Remnis
Local Work Memory for macOS Developers
Overview
Remnis is a local macOS memory engine for developers. I am building it to solve the context fragmentation problem that shows up across terminals, editors, browsers, docs, and chat tools, where useful work context disappears as soon as you switch tasks.
The product strategy is explicitly local-only and capture-first. Remnis should make it possible to search by intent, not exact keywords, but that only works if the capture pipeline is reliable, low-noise, and lightweight enough to run in the background without getting in the way.
What It Does Right Now
Desktop + Sidecar Split
The Tauri desktop shell starts reliably, talks to the local sidecar, and can fetch `/health` with readiness flags.
Active Window Observer
Observer v1 captures active-window context on macOS as the initial high-signal source for work memory.

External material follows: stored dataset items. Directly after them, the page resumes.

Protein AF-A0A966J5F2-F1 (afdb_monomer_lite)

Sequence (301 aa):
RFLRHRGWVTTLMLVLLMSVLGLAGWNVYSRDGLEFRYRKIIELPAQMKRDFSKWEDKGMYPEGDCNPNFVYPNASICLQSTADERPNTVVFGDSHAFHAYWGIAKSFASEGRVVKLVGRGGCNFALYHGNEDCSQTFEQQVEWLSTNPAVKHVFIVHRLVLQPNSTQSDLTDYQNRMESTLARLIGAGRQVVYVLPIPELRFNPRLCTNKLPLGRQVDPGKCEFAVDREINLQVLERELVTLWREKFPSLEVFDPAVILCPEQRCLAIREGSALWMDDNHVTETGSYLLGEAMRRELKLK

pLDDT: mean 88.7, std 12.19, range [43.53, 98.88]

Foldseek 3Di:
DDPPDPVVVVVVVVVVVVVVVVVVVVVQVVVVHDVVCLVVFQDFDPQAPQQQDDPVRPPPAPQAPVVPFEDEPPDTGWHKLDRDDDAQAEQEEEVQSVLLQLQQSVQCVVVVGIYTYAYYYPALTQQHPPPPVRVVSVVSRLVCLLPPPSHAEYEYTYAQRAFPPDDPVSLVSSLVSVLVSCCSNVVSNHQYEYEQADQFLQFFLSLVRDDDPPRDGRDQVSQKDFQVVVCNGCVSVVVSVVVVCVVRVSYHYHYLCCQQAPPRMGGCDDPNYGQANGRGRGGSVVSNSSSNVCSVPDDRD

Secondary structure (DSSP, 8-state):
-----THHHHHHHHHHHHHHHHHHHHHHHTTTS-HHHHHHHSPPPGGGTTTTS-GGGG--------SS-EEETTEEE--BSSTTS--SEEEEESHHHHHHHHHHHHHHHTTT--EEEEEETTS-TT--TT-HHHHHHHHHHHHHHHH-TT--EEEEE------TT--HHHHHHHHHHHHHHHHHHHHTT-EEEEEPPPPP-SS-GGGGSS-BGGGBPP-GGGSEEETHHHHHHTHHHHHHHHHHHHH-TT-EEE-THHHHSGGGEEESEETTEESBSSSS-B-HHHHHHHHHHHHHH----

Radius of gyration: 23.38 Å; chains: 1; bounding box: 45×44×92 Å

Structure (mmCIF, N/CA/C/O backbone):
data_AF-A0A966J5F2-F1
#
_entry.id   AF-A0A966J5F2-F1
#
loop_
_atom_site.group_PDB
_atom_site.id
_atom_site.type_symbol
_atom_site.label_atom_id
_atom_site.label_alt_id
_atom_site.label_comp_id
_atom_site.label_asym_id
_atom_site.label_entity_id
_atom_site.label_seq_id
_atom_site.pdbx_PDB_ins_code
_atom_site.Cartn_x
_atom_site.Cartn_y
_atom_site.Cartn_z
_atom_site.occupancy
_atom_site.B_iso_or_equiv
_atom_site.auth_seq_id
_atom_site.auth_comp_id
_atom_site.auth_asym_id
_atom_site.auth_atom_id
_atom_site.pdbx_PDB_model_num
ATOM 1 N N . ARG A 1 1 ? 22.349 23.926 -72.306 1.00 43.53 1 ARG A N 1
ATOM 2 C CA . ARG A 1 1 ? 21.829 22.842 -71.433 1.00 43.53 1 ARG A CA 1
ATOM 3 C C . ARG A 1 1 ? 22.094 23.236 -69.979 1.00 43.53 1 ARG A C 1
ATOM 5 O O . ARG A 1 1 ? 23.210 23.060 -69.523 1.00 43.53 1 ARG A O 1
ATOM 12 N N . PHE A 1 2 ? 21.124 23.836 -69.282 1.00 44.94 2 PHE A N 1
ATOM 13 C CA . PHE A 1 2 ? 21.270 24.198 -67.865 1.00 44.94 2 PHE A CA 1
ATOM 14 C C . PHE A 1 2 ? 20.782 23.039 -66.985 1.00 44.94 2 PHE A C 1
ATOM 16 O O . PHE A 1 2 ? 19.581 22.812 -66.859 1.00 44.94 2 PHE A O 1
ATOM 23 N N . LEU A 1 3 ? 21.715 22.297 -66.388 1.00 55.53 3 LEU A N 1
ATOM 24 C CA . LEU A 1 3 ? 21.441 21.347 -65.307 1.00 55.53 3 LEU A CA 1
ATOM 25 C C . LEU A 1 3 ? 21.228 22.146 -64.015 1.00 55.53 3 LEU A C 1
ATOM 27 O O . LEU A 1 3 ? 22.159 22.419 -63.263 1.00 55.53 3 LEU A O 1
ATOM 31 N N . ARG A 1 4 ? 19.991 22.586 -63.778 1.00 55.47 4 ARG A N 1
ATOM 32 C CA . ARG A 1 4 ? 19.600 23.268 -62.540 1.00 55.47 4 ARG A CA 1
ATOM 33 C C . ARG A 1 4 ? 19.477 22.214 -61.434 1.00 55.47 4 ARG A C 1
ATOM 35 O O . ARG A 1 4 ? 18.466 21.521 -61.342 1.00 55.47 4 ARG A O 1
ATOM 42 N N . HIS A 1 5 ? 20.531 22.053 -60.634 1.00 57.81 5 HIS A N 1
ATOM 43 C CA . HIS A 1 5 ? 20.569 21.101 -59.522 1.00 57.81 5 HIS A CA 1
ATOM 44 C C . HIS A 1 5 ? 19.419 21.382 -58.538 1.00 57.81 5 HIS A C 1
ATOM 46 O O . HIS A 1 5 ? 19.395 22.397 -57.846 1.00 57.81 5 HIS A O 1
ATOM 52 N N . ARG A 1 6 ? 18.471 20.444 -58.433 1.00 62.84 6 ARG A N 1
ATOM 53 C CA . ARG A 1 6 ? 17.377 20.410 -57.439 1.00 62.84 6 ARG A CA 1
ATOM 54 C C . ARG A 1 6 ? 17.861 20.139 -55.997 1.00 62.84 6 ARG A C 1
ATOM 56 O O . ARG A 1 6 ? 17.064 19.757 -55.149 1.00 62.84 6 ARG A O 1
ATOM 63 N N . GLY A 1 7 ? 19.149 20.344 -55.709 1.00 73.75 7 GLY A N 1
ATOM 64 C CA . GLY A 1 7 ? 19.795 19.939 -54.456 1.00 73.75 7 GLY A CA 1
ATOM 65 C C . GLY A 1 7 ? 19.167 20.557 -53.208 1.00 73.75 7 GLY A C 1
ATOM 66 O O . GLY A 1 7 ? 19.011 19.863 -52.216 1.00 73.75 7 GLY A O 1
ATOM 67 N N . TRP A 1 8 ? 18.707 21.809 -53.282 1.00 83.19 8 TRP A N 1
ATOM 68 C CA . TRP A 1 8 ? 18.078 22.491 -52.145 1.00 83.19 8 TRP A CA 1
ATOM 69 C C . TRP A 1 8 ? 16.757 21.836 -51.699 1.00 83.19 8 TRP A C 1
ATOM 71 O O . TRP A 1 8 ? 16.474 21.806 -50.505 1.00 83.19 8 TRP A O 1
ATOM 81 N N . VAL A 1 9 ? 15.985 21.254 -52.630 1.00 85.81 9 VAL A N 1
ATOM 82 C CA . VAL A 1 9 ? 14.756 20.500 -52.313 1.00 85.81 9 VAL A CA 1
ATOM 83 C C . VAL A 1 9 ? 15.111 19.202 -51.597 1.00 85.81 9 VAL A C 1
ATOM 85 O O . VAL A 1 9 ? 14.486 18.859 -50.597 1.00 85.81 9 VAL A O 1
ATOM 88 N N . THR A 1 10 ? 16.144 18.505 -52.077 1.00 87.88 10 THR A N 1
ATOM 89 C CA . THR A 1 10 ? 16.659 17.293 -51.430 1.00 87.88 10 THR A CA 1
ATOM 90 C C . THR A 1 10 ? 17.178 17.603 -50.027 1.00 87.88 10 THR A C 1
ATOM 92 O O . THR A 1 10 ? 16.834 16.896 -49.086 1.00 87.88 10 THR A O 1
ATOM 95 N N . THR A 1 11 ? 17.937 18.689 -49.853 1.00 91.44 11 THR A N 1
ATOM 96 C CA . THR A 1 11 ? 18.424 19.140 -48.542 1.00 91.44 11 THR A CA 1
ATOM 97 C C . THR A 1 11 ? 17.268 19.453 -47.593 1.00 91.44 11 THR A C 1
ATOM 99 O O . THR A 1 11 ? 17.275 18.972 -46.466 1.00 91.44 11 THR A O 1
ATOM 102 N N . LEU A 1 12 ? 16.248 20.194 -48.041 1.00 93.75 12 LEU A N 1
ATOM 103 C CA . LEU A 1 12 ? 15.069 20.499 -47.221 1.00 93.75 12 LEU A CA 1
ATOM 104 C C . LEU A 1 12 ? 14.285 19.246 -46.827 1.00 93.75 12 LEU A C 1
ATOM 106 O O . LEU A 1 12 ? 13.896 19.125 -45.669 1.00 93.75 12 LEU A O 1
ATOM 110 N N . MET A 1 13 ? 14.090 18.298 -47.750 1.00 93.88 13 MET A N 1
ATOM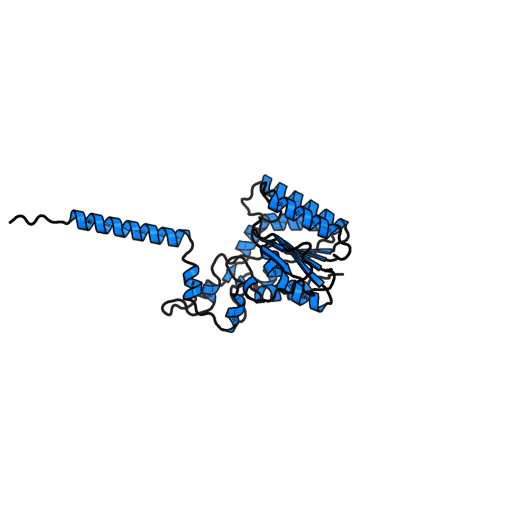 111 C CA . MET A 1 13 ? 13.454 17.018 -47.422 1.00 93.88 13 MET A CA 1
ATOM 112 C C . MET A 1 13 ? 14.255 16.232 -46.384 1.00 93.88 13 MET A C 1
ATOM 114 O O . MET A 1 13 ? 13.665 15.699 -45.449 1.00 93.88 13 MET A O 1
ATOM 118 N N . LEU A 1 14 ? 15.581 16.164 -46.526 1.00 94.56 14 LEU A N 1
ATOM 119 C CA . LEU A 1 14 ? 16.437 15.444 -45.583 1.00 94.56 14 LEU A CA 1
ATOM 120 C C . LEU A 1 14 ? 16.430 16.100 -44.200 1.00 94.56 14 LEU A C 1
ATOM 122 O O . LEU A 1 14 ? 16.299 15.394 -43.204 1.00 94.56 14 LEU A O 1
ATOM 126 N N . VAL A 1 15 ? 16.500 17.433 -44.132 1.00 96.56 15 VAL A N 1
ATOM 127 C CA . VAL A 1 15 ? 16.395 18.177 -42.867 1.00 96.56 15 VAL A CA 1
ATOM 128 C C . VAL A 1 15 ? 15.043 17.917 -42.208 1.00 96.56 15 VAL A C 1
ATOM 130 O O . VAL A 1 15 ? 15.007 17.561 -41.035 1.00 96.56 15 VAL A O 1
ATOM 133 N N . LEU A 1 16 ? 13.943 18.006 -42.962 1.00 96.69 16 LEU A N 1
ATOM 134 C CA . LEU A 1 16 ? 12.606 17.719 -42.443 1.00 96.69 16 LEU A CA 1
ATOM 135 C C . LEU A 1 16 ? 12.505 16.282 -41.914 1.00 96.69 16 LEU A C 1
ATOM 137 O O . LEU A 1 16 ? 11.994 16.066 -40.818 1.00 96.69 16 LEU A O 1
ATOM 141 N N . LEU A 1 17 ? 13.025 15.303 -42.659 1.00 96.50 17 LEU A N 1
ATOM 142 C CA . LEU A 1 17 ? 13.030 13.901 -42.249 1.00 96.50 17 LEU A CA 1
ATOM 143 C C . LEU A 1 17 ? 13.833 13.699 -40.955 1.00 96.50 17 LEU A C 1
ATOM 145 O O . LEU A 1 17 ? 13.365 13.018 -40.044 1.00 96.50 17 LEU A O 1
ATOM 149 N N . MET A 1 18 ? 15.012 14.318 -40.846 1.00 96.88 18 MET A N 1
ATOM 150 C CA . MET A 1 18 ? 15.831 14.266 -39.633 1.00 96.88 18 MET A CA 1
ATOM 151 C C . MET A 1 18 ? 15.130 14.924 -38.445 1.00 96.88 18 MET A C 1
ATOM 153 O O . MET A 1 18 ? 15.167 14.370 -37.350 1.00 96.88 18 MET A O 1
ATOM 157 N N . SER A 1 19 ? 14.447 16.054 -38.646 1.00 95.94 19 SER A N 1
ATOM 158 C CA . SER A 1 19 ? 13.644 16.692 -37.600 1.00 95.94 19 SER A CA 1
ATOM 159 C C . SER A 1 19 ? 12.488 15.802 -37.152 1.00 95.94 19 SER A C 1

Local Ingest + Search APIs
`/health`, `/ingest`, `/observer/stats`, and `/search` are wired for readiness checks, diagnostics, ingest, and keyword-search fallback.
Deduped Local Storage
Events are normalized, hashed, debounced, deduplicated, and persisted locally in JSONL before future indexing.
Architecture
Desktop Shell
Tauri + React + TypeScript handle the UI, hotkey, menu bar direction, and local orchestration between the desktop shell and sidecar.
Local Sidecar
The Python FastAPI sidecar owns the observer, ingest pipeline, health surface, and search endpoints so the capture and retrieval logic can evolve independently from the desktop UI.
Capture Pipeline
The pipeline is observe, normalize, hash, debounce, dedupe, store, then eventually index. The product depends more on high-signal capture than on model sophistication.
Semantic Layer
The intended storage layer is LanceDB with vectors plus metadata persistence, but the local embedding/indexing pipeline and heavier query-time reasoning model are not integrated into runtime yet.
Workflow
1. Capture
The macOS observer tracks the active window and packages context into lightweight local events.
2. Normalize
The ingest layer validates the payload, hashes it, removes noisy duplicates, and stores only the useful context.
3. Store and Index
Accepted events are persisted locally and later indexed with the lightweight embedding model once the semantic pipeline is integrated.
4. Query and Render
Queries will be embedded, matched semantically, optionally reranked or synthesized by a heavier local model, and surfaced in a HUD with app identity, snippet, and time context.
Two-Model End State
Model 1: Background Indexing
Remnis is intended to ship with an always-on local embedding and indexing model for event and query embeddings. The baseline planned model is `all-MiniLM-L6-v2`, used in the background for semantic indexing with low overhead.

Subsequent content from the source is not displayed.